Depuis presque un siècle, Le Canard enchaîne les procès en dévoilant les secrets gardés de la République, sans jamais être condamné. Ou presque. Pourtant ses adversaires sont au sommet du pouvoir, ou jamais très éloignés. Comment expliquer cette insolente réussite judiciaire ? Son rédacteur en chef Louis-Marie Horeau et ses trois avocats réguliers nous racontent les coulisses de cet exploit.
PAR MALIKA MACLOUF
PORTRAITS PATRICE NORMAND / TEMPS MACHINE
Satirique, il l’est, pour sûr, et à en faire rire jaune plus d’un : depuis deux cents ans bientôt, Le Canard enchaîné excelle à provoquer angoisse et fébrilité. À susciter l’ire de tous bords par son application à déterrer des lièvres. Et à impulser un tremblement quasi irrépressible au sein des élites politiques et financières du pays, étreintes par l’attente : chacune des éditions de l’hebdomadaire, ou presque, regorge de dossiers que beaucoup préféreraient garder au secret. Des affaires anciennes ou récentes, certaines plus retentissantes que d’autres, mais toujours encombrantes, et dont l’étalage au grand jour a valu au journal de nombreuses poursuites. Mais les condamnations ont été si rares depuis sa naissance, en 1915, qu’on pourrait les dénombrer sur les doigts d’une seule main.
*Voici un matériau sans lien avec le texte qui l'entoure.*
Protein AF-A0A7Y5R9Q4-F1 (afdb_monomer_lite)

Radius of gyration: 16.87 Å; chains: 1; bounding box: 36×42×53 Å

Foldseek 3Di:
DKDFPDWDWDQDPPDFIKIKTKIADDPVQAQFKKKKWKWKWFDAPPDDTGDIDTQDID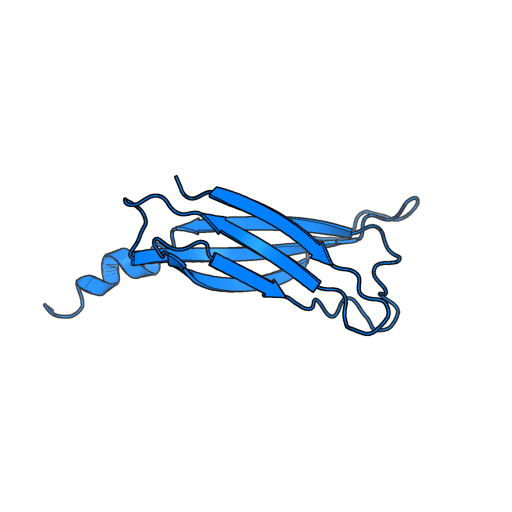IDGDDNDIDMDMDRRCPDPVPSVPTDMDMDIDIGGPPVPVCVVVVPPD

Secondary structure (DSSP, 8-state):
--EEEEEEEE--TTS--EEEEEEE--GGGTT-EEEEEEEEEE--TTSPPPPPEEEEEEEEE--SSPEEEEE-----TT-TTTS-EEEEEEEEE-GGGTSGGGTT--

pLDDT: mean 74.81, std 15.54, range [34.88, 91.19]

Structure (mmCIF, N/CA/C/O backbone):
data_AF-A0A7Y5R9Q4-F1
#
_entry.id   AF-A0A7Y5R9Q4-F1
#
loop_
_atom_site.group_PDB
_atom_site.id
_atom_site.type_symbol
_atom_site.label_atom_id
_atom_site.label_alt_id
_atom_site.label_comp_id
_atom_site.label_asym_id
_atom_site.label_entity_id
_atom_site.label_seq_id
_atom_site.pdbx_PDB_ins_code
_atom_site.Cartn_x
_atom_site.Cartn_y
_atom_site.Cartn_z
_atom_site.occupancy
_atom_site.B_iso_or_equiv
_atom_site.auth_seq_id
_atom_site.auth_comp_id
_atom_site.auth_asym_id
_atom_site.auth_atom_id
_atom_site.pdbx_PDB_model_num
ATOM 1 N N . MET A 1 1 ? -16.056 1.548 5.673 1.00 60.94 1 MET A N 1
ATOM 2 C CA . MET A 1 1 ? -15.179 0.815 4.762 1.00 60.94 1 MET A CA 1
ATOM 3 C C . MET A 1 1 ? -13.892 1.599 4.604 1.00 60.94 1 MET A C 1
ATOM 5 O O . MET A 1 1 ? -13.931 2.742 4.159 1.00 60.94 1 MET A O 1
ATOM 9 N N . ALA A 1 2 ? -12.773 0.984 4.980 1.00 67.69 2 ALA A N 1
ATOM 10 C CA . ALA A 1 2 ? -11.466 1.611 5.016 1.00 67.69 2 ALA A CA 1
ATOM 11 C C . ALA A 1 2 ? -11.124 2.099 3.618 1.00 67.69 2 ALA A C 1
ATOM 13 O O . ALA A 1 2 ? -11.183 1.337 2.648 1.00 67.69 2 ALA A O 1
ATOM 14 N N . ALA A 1 3 ? -10.787 3.378 3.516 1.00 72.62 3 ALA A N 1
ATOM 15 C CA . ALA A 1 3 ? -10.535 4.010 2.239 1.00 72.62 3 ALA A CA 1
ATOM 16 C C . ALA A 1 3 ? -9.119 4.575 2.211 1.00 72.62 3 ALA A C 1
ATOM 1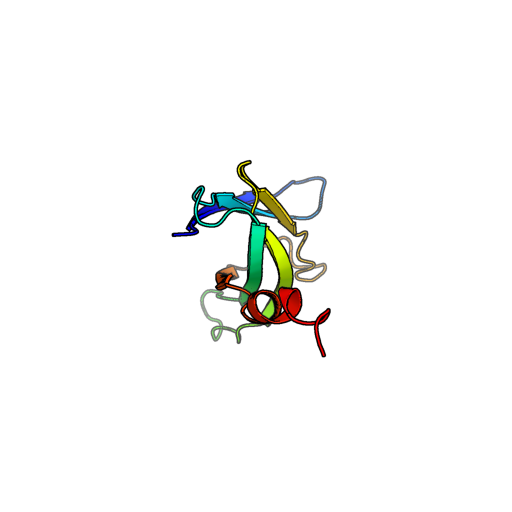8 O O . ALA A 1 3 ? -8.674 5.294 3.115 1.00 72.62 3 ALA A O 1
ATOM 19 N N . ILE A 1 4 ? -8.417 4.288 1.116 1.00 78.00 4 ILE A N 1
ATOM 20 C CA . ILE A 1 4 ? -7.248 5.072 0.735 1.00 78.00 4 ILE A CA 1
ATOM 21 C C . ILE A 1 4 ? -7.79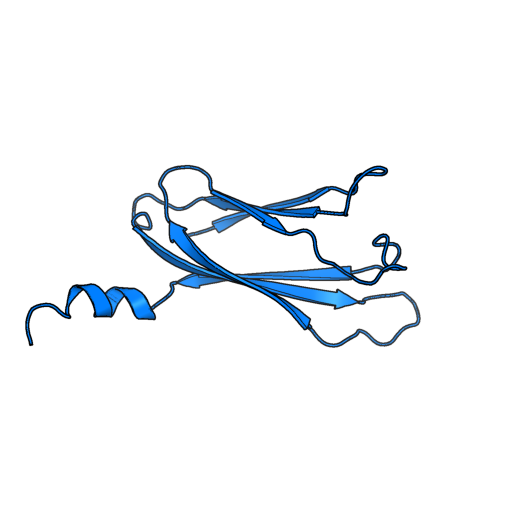3 6.439 0.332 1.00 78.00 4 ILE A C 1
ATOM 23 O O . ILE A 1 4 ? -8.510 6.569 -0.657 1.00 78.00 4 ILE A O 1
ATOM 27 N N . SER A 1 5 ? -7.506 7.443 1.153 1.00 76.06 5 SER A N 1
ATOM 28 C CA . SER A 1 5 ? -8.075 8.783 0.996 1.00 76.06 5 SER A CA 1
ATOM 29 C C . SER A 1 5 ? -7.219 9.660 0.092 1.00 76.06 5 SER A C 1
ATOM 31 O O . SER A 1 5 ? -7.739 10.578 -0.538 1.00 76.06 5 SER A O 1
ATOM 33 N N . ASN A 1 6 ? -5.912 9.387 0.012 1.00 80.25 6 ASN A N 1
ATOM 34 C CA . ASN A 1 6 ? -5.008 10.140 -0.843 1.00 80.25 6 ASN A CA 1
ATOM 35 C C . ASN A 1 6 ? -3.730 9.363 -1.167 1.00 80.25 6 ASN A C 1
ATOM 37 O O . ASN A 1 6 ? -3.206 8.632 -0.326 1.00 80.25 6 ASN A O 1
ATOM 41 N N . ILE A 1 7 ? -3.183 9.588 -2.359 1.00 79.00 7 ILE A N 1
ATOM 42 C CA . ILE A 1 7 ? -1.855 9.115 -2.757 1.00 79.00 7 ILE A CA 1
ATOM 43 C C . ILE A 1 7 ? -1.112 10.321 -3.329 1.00 79.00 7 ILE A C 1
ATOM 45 O O . ILE A 1 7 ? -1.492 10.856 -4.369 1.00 79.00 7 ILE A O 1
ATOM 49 N N . GLN A 1 8 ? -0.069 10.769 -2.635 1.00 78.56 8 GLN A N 1
ATOM 50 C CA . GLN A 1 8 ? 0.728 11.924 -3.030 1.00 78.56 8 GLN A CA 1
ATOM 51 C C . GLN A 1 8 ? 2.133 11.496 -3.430 1.00 78.56 8 GLN A C 1
ATOM 53 O O . GLN A 1 8 ? 2.799 10.738 -2.726 1.00 78.56 8 GLN A O 1
ATOM 58 N N . PHE A 1 9 ? 2.609 12.075 -4.525 1.00 71.44 9 PHE A N 1
ATOM 59 C CA . PHE A 1 9 ? 3.989 11.954 -4.965 1.00 71.44 9 PHE A CA 1
ATOM 60 C C . PHE A 1 9 ? 4.697 13.270 -4.688 1.00 71.44 9 PHE A C 1
ATOM 62 O O . PHE A 1 9 ? 4.303 14.317 -5.205 1.00 71.44 9 PHE A O 1
ATOM 69 N N . LYS A 1 10 ? 5.737 13.226 -3.859 1.00 66.56 10 LYS A N 1
ATOM 70 C CA . LYS A 1 10 ? 6.592 14.382 -3.607 1.00 66.56 10 LYS A CA 1
ATOM 71 C C . LYS A 1 10 ? 7.939 14.129 -4.256 1.00 66.56 10 LYS A C 1
ATOM 73 O O . LYS A 1 10 ? 8.770 13.418 -3.698 1.00 66.56 10 LYS A O 1
ATOM 78 N N . SER A 1 11 ? 8.135 14.732 -5.425 1.00 60.19 11 SER A N 1
ATOM 79 C CA . SER A 1 11 ? 9.470 14.862 -5.996 1.00 60.19 11 SER A CA 1
ATOM 80 C C . SER A 1 11 ? 10.155 16.064 -5.364 1.00 60.19 11 SER A C 1
ATOM 82 O O . SER A 1 11 ? 9.657 17.189 -5.447 1.00 60.19 11 SER A O 1
ATOM 84 N N . ASN A 1 12 ? 11.265 15.827 -4.674 1.00 57.03 12 ASN A N 1
ATOM 85 C CA . ASN A 1 12 ? 12.050 16.881 -4.052 1.00 57.03 12 ASN A CA 1
ATOM 86 C C . ASN A 1 12 ? 13.402 16.960 -4.755 1.00 57.03 12 ASN A C 1
ATOM 88 O O . ASN A 1 12 ? 14.128 15.979 -4.826 1.00 57.03 12 ASN A O 1
ATOM 92 N N . ARG A 1 13 ? 13.779 18.148 -5.237 1.00 53.53 13 ARG A N 1
ATOM 93 C CA . ARG A 1 13 ? 15.058 18.347 -5.941 1.00 53.53 13 ARG A CA 1
ATOM 94 C C . ARG A 1 13 ? 16.285 18.071 -5.057 1.00 53.53 13 ARG A C 1
ATOM 96 O O . ARG A 1 13 ? 17.356 17.830 -5.603 1.00 53.53 13 ARG A O 1
ATOM 103 N N . ASN A 1 14 ? 16.117 18.082 -3.729 1.00 55.88 14 ASN A N 1
ATOM 104 C CA . ASN A 1 14 ? 17.192 17.926 -2.743 1.00 55.88 14 ASN A CA 1
ATOM 105 C C . ASN A 1 14 ? 17.056 16.672 -1.850 1.00 55.88 14 ASN A C 1
ATOM 107 O O . ASN A 1 14 ? 17.843 16.512 -0.920 1.00 55.88 14 ASN A O 1
ATOM 111 N N . SER A 1 15 ? 16.071 15.795 -2.082 1.00 59.00 15 SER A N 1
ATOM 112 C CA . SER A 1 15 ? 15.931 14.523 -1.351 1.00 59.00 15 SER A CA 1
ATOM 113 C C . SER A 1 15 ? 15.451 13.407 -2.275 1.00 59.00 15 SER A C 1
ATOM 115 O O . SER A 1 15 ? 15.123 13.654 -3.429 1.00 59.00 15 SER A O 1
ATOM 117 N N . PHE A 1 16 ? 15.391 12.174 -1.773 1.00 60.91 16 PHE A N 1
ATOM 118 C CA . PHE A 1 16 ? 14.757 11.077 -2.501 1.00 60.91 16 PHE A CA 1
ATOM 119 C C . PHE A 1 16 ? 13.286 11.407 -2.793 1.00 60.91 16 PHE A C 1
ATOM 121 O O . PHE A 1 16 ? 12.611 12.026 -1.961 1.00 60.91 16 PHE A O 1
ATOM 128 N N . ASP A 1 17 ? 12.811 11.006 -3.973 1.00 68.94 17 ASP A N 1
ATOM 129 C CA . ASP A 1 17 ? 11.393 11.040 -4.321 1.00 68.94 17 ASP A CA 1
ATOM 130 C C . ASP A 1 17 ? 10.609 10.167 -3.323 1.00 68.94 17 ASP A C 1
ATOM 132 O O . ASP A 1 17 ? 11.033 9.057 -2.991 1.00 68.94 17 ASP A O 1
ATOM 136 N N . ALA A 1 18 ? 9.477 10.672 -2.827 1.00 74.06 18 ALA A N 1
ATOM 137 C CA . ALA A 1 18 ? 8.679 9.999 -1.805 1.00 74.06 18 ALA A CA 1
ATOM 138 C C . ALA A 1 18 ? 7.242 9.737 -2.276 1.00 74.06 18 ALA A C 1
ATOM 140 O O . ALA A 1 18 ? 6.571 10.621 -2.819 1.00 74.06 18 ALA A O 1
ATOM 141 N N . LEU A 1 19 ? 6.766 8.520 -2.014 1.00 83.38 19 LEU A N 1
ATOM 142 C CA . LEU A 1 19 ? 5.373 8.112 -2.137 1.00 83.38 19 LEU A CA 1
ATOM 143 C C . LEU A 1 19 ? 4.715 8.186 -0.760 1.00 83.38 19 LEU A C 1
ATOM 145 O O . LEU A 1 19 ? 5.086 7.438 0.142 1.00 83.38 19 LEU A O 1
ATOM 149 N N . ARG A 1 20 ? 3.723 9.066 -0.623 1.00 86.88 20 ARG A N 1
ATOM 150 C CA . ARG A 1 20 ? 2.888 9.190 0.570 1.00 86.88 20 ARG A CA 1
ATOM 151 C C . ARG A 1 20 ? 1.516 8.593 0.313 1.00 86.88 20 ARG A C 1
ATOM 153 O O . ARG A 1 20 ? 0.827 9.002 -0.619 1.00 86.88 20 ARG A O 1
ATOM 160 N N . ILE A 1 21 ? 1.096 7.681 1.176 1.00 88.50 21 ILE A N 1
ATOM 161 C CA . ILE A 1 21 ? -0.234 7.073 1.147 1.00 88.50 21 ILE A CA 1
ATOM 162 C C . ILE A 1 21 ? -0.967 7.496 2.409 1.00 88.50 21 ILE A C 1
ATOM 164 O O . ILE A 1 21 ? -0.507 7.230 3.518 1.00 88.50 21 ILE A O 1
ATOM 168 N N . GLU A 1 22 ? -2.101 8.167 2.237 1.00 89.94 22 GLU A N 1
ATOM 169 C CA . GLU A 1 22 ? -2.952 8.612 3.332 1.00 89.94 22 GLU A CA 1
ATOM 170 C C . GLU A 1 22 ? -4.207 7.742 3.407 1.00 89.94 22 GLU A C 1
ATOM 172 O O . GLU A 1 22 ? -4.905 7.513 2.414 1.00 89.94 22 GLU A O 1
ATOM 177 N N . MET A 1 23 ? -4.519 7.272 4.609 1.00 89.44 23 MET A N 1
ATOM 178 C CA . MET A 1 23 ? -5.625 6.356 4.868 1.00 89.44 23 MET A CA 1
ATOM 179 C C . MET A 1 23 ? -6.533 6.933 5.946 1.00 89.44 23 MET A C 1
ATOM 181 O O . MET A 1 23 ? -6.067 7.559 6.905 1.00 89.44 23 MET A O 1
ATOM 185 N N . HIS A 1 24 ? -7.830 6.717 5.760 1.00 88.75 24 HIS A N 1
ATOM 186 C CA . HIS A 1 24 ? -8.858 7.063 6.726 1.00 88.75 24 HIS A CA 1
ATOM 187 C C . HIS A 1 24 ? -9.711 5.826 6.996 1.00 88.75 24 HIS A C 1
ATOM 189 O O . HIS A 1 24 ? -10.155 5.150 6.064 1.00 88.75 24 HIS A O 1
ATOM 195 N N . PHE A 1 25 ? -9.907 5.540 8.277 1.00 87.56 25 PHE A N 1
ATOM 196 C CA . PHE A 1 25 ? -10.652 4.386 8.757 1.00 87.56 25 PHE A CA 1
ATOM 197 C C . PHE A 1 25 ? -11.941 4.868 9.404 1.00 87.56 25 PHE A C 1
ATOM 199 O O . PHE A 1 25 ? -11.957 5.900 10.075 1.00 87.56 25 PHE A O 1
ATOM 206 N N . GLU A 1 26 ? -13.022 4.127 9.200 1.00 88.06 26 GLU A N 1
ATOM 207 C CA . GLU A 1 26 ? -14.245 4.371 9.954 1.00 88.06 26 GLU A CA 1
ATOM 208 C C . GLU A 1 26 ? -14.100 3.876 11.395 1.00 88.06 26 GLU A C 1
ATOM 210 O O . GLU A 1 26 ? -13.271 3.019 11.701 1.00 88.06 26 GLU A O 1
ATOM 215 N N . GLU A 1 27 ? -14.947 4.381 12.292 1.00 86.06 27 GLU A N 1
ATOM 216 C CA . GLU A 1 27 ? -14.927 4.010 13.711 1.00 86.06 27 GLU A CA 1
ATOM 217 C C . GLU A 1 27 ? -15.049 2.491 13.921 1.00 86.06 27 GLU A C 1
ATOM 219 O O . GLU A 1 27 ? -14.304 1.910 14.705 1.00 86.06 27 GLU A O 1
ATOM 224 N N . ALA A 1 28 ? -15.895 1.821 13.128 1.00 86.19 28 ALA A N 1
ATOM 225 C CA . ALA A 1 28 ? -16.072 0.365 13.150 1.00 86.19 28 ALA A CA 1
ATOM 226 C C . ALA A 1 28 ? -14.833 -0.433 12.687 1.00 86.19 28 ALA A C 1
ATOM 228 O O . ALA A 1 28 ? -14.846 -1.668 12.682 1.00 86.19 28 ALA A O 1
ATOM 229 N N . GLU A 1 29 ? -13.786 0.244 12.224 1.00 84.12 29 GLU A N 1
ATOM 230 C CA . GLU A 1 29 ? -12.555 -0.347 11.704 1.00 84.12 29 GLU A CA 1
ATOM 231 C C . GLU A 1 29 ? -11.340 -0.047 12.572 1.00 84.12 29 GLU A C 1
ATOM 233 O O . G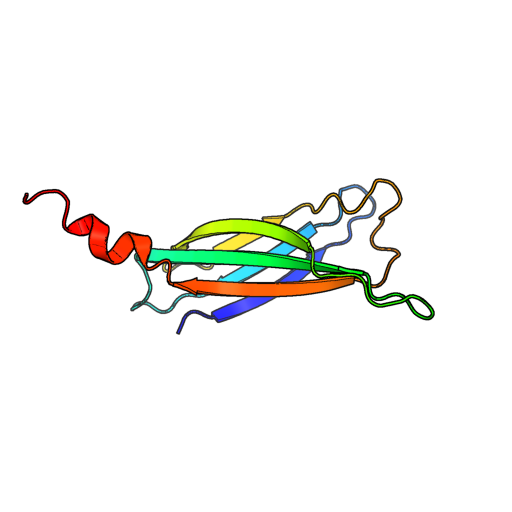LU A 1 29 ? -10.303 -0.677 12.383 1.00 84.12 29 GLU A O 1
ATOM 238 N N . VAL A 1 30 ? -11.467 0.861 13.541 1.00 85.25 30 VAL A N 1
ATOM 239 C CA . VAL A 1 30 ? -10.420 1.168 14.517 1.00 85.25 30 VAL A CA 1
ATOM 240 C C . VAL A 1 30 ? -10.023 -0.111 15.264 1.00 85.25 30 VAL A C 1
ATOM 242 O O . VAL A 1 30 ? -10.854 -0.984 15.498 1.00 85.25 30 VAL A O 1
ATOM 245 N N . GLN A 1 31 ? -8.734 -0.249 15.590 1.00 84.31 31 GLN A N 1
ATOM 246 C CA . GLN A 1 31 ? -8.111 -1.452 16.173 1.00 84.31 31 GLN A CA 1
ATOM 247 C C . GLN A 1 31 ? -8.058 -2.689 15.265 1.00 84.31 31 GLN A C 1
ATOM 249 O O . GLN A 1 31 ? -7.306 -3.615 15.571 1.00 84.31 31 GLN A O 1
ATOM 254 N N . LYS A 1 32 ? -8.746 -2.712 14.115 1.00 86.56 32 LYS A N 1
ATOM 255 C CA . LYS A 1 32 ? -8.525 -3.775 13.128 1.00 86.56 32 LYS A CA 1
ATOM 256 C C . LYS A 1 32 ? -7.141 -3.634 12.511 1.00 86.56 32 LYS A C 1
ATOM 258 O O . LYS A 1 32 ? -6.614 -2.533 12.331 1.00 86.56 32 LYS A O 1
ATOM 263 N N . ARG A 1 33 ? -6.559 -4.772 12.150 1.00 87.94 33 ARG A N 1
ATOM 264 C CA . ARG A 1 33 ? -5.310 -4.818 11.399 1.00 87.94 33 ARG A CA 1
ATOM 265 C C . ARG A 1 33 ? -5.600 -4.856 9.909 1.00 87.94 33 ARG A C 1
ATOM 267 O O . ARG A 1 33 ? -6.530 -5.521 9.454 1.00 87.94 33 ARG A O 1
ATOM 274 N N . PHE A 1 34 ? -4.786 -4.136 9.156 1.00 88.44 34 PHE A N 1
ATOM 275 C CA . PHE A 1 34 ? -4.826 -4.100 7.707 1.00 88.44 34 PHE A CA 1
ATOM 276 C C . PHE A 1 34 ? -3.435 -4.357 7.149 1.00 88.44 34 PHE A C 1
ATOM 278 O O . PHE A 1 34 ? -2.433 -3.921 7.711 1.00 88.44 34 PHE A O 1
ATOM 285 N N . LEU A 1 35 ? -3.382 -5.033 6.012 1.00 89.94 35 LEU A N 1
ATOM 286 C CA . LEU A 1 35 ? -2.189 -5.181 5.205 1.00 89.94 35 LEU A CA 1
ATOM 287 C C . LEU A 1 35 ? -2.246 -4.161 4.067 1.00 89.94 35 LEU A C 1
ATOM 289 O O . LEU A 1 35 ? -3.121 -4.214 3.200 1.00 89.94 35 LEU A O 1
ATOM 293 N N . LEU A 1 36 ? -1.301 -3.227 4.081 1.00 90.50 36 LEU A N 1
ATOM 294 C CA . LEU A 1 36 ? -1.061 -2.288 2.997 1.00 90.50 36 LEU A CA 1
ATOM 295 C C . LEU A 1 36 ? 0.019 -2.871 2.084 1.00 90.50 36 LEU A C 1
ATOM 297 O O . LEU A 1 36 ? 1.180 -2.974 2.482 1.00 90.50 36 LEU A O 1
ATOM 301 N N . LYS A 1 37 ? -0.358 -3.229 0.855 1.00 91.19 37 LYS A N 1
ATOM 302 C CA . LYS A 1 37 ? 0.568 -3.664 -0.196 1.00 91.19 37 LYS A CA 1
ATOM 303 C C . LYS A 1 37 ? 0.684 -2.590 -1.258 1.00 91.19 37 LYS A C 1
ATOM 305 O O . LYS A 1 37 ? -0.316 -2.197 -1.855 1.00 91.19 37 LYS A O 1
ATOM 310 N N . THR A 1 38 ? 1.909 -2.166 -1.534 1.00 89.75 38 THR A N 1
ATOM 311 C CA . THR A 1 38 ? 2.195 -1.230 -2.619 1.00 89.75 38 THR A CA 1
ATOM 312 C C . THR A 1 38 ? 3.134 -1.880 -3.613 1.00 89.75 38 THR A C 1
ATOM 314 O O . THR A 1 38 ? 4.175 -2.413 -3.237 1.00 89.75 38 THR A O 1
ATOM 317 N N . GLY A 1 39 ? 2.776 -1.820 -4.890 1.00 89.44 39 GLY A N 1
ATOM 318 C CA . GLY A 1 39 ? 3.605 -2.255 -6.004 1.00 89.44 39 GLY A CA 1
ATOM 319 C C . GLY A 1 39 ? 3.771 -1.158 -7.046 1.00 89.44 39 GLY A C 1
ATOM 320 O O . GLY A 1 39 ? 3.016 -0.184 -7.076 1.00 89.44 39 GLY A O 1
ATOM 321 N N . PHE A 1 40 ? 4.755 -1.326 -7.919 1.00 86.62 40 PHE A N 1
ATOM 322 C CA . PHE A 1 40 ? 5.009 -0.430 -9.037 1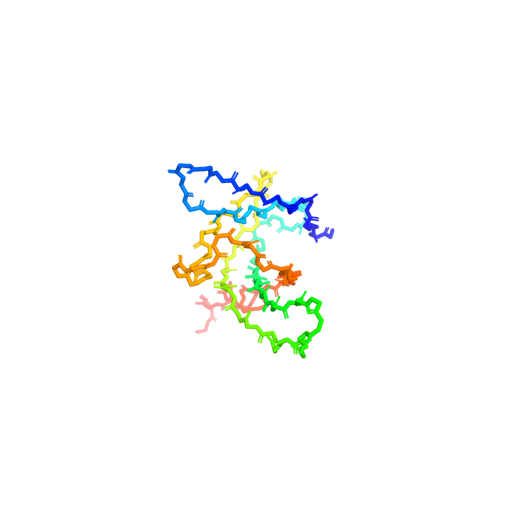.00 86.62 40 PHE A CA 1
ATOM 323 C C . PHE A 1 40 ? 5.336 -1.209 -10.312 1.00 86.62 40 PHE A C 1
ATOM 325 O O . PHE A 1 40 ? 5.748 -2.368 -10.270 1.00 86.62 40 PHE A O 1
ATOM 332 N N . ARG A 1 41 ? 5.173 -0.561 -11.463 1.00 86.75 41 ARG A N 1
ATOM 333 C CA . ARG A 1 41 ? 5.706 -1.031 -12.745 1.00 86.75 41 ARG A CA 1
ATOM 334 C C . ARG A 1 41 ? 6.110 0.143 -13.624 1.00 86.75 41 ARG A C 1
ATOM 336 O O . ARG A 1 41 ? 5.525 1.222 -13.537 1.00 86.75 41 ARG A O 1
ATOM 343 N N . ILE A 1 42 ? 7.079 -0.085 -14.501 1.00 83.44 42 ILE A N 1
ATOM 344 C CA . ILE A 1 42 ? 7.544 0.917 -15.465 1.00 83.44 42 ILE A CA 1
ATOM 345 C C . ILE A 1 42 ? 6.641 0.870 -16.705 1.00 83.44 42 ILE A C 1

Ce n’est pourtant pas faute de faire usage de sa liberté de parole : Le Canard tire à vue, et sans distinction de bord politique, à en croire ses afficionados. « Si l’on pouvait compartimenter ce journal dans un camp, ce serait lui faire perdre toute légitimité », insiste l’un des quatre avocats réguliers du journal, l’élégant Maître Jean-Marc Fédida – coupe de cheveux impeccable, chemise brodée à ses initiales –, qui nous reçoit dans les bureaux chaleureux de son cabinet du chic VIIème arrondissement parisien. « Il est hors sol, fidèle à son seul devoir d’informer – il ne s’est jamais privé de critiquer les errements de Roland Dumas, son avocat pendant des années, ni d’avoir la dent dure contre Montebourg, qui le défendit également. » Henri Maler, coanimateur d’Acrimed, émet pour sa part quelques réserves quant au caractère absolu de ladite liberté en matière de choix éditoriaux : « Le Canard ne fait pas de l’investigation », avançait-il lors d’une conférence-débat organisée à Sciences Po en septembre 2012. « Il est plutôt passé maître en matière de révélations, sortant uniquement des dossiers qui lui sont confiés, pour des raisons politiques très diverses, par la police, la justice, les formations politiques. » Un ancien journaliste de la rédaction corrobore ces propos : « Jusqu’en 1970, c’était un journal purement satirique et ce n’est que sous de Gaulle qu’il a développé l’information et l’investigation, qu’il a longtemps été seul à pratiquer. Du reste, le “volatile” ne sort plus grand-chose aujourd’hui : son dernier grand coup remonte à l’affaire Michèle Alliot-Marie, en janvier 2011. Ses affaires ne sortent jamais gratuitement, mais uniquement parce que leur étalage au grand jour arrange quelqu’un. Il est évident que Le Canard reçoit des dossiers tous faits ! »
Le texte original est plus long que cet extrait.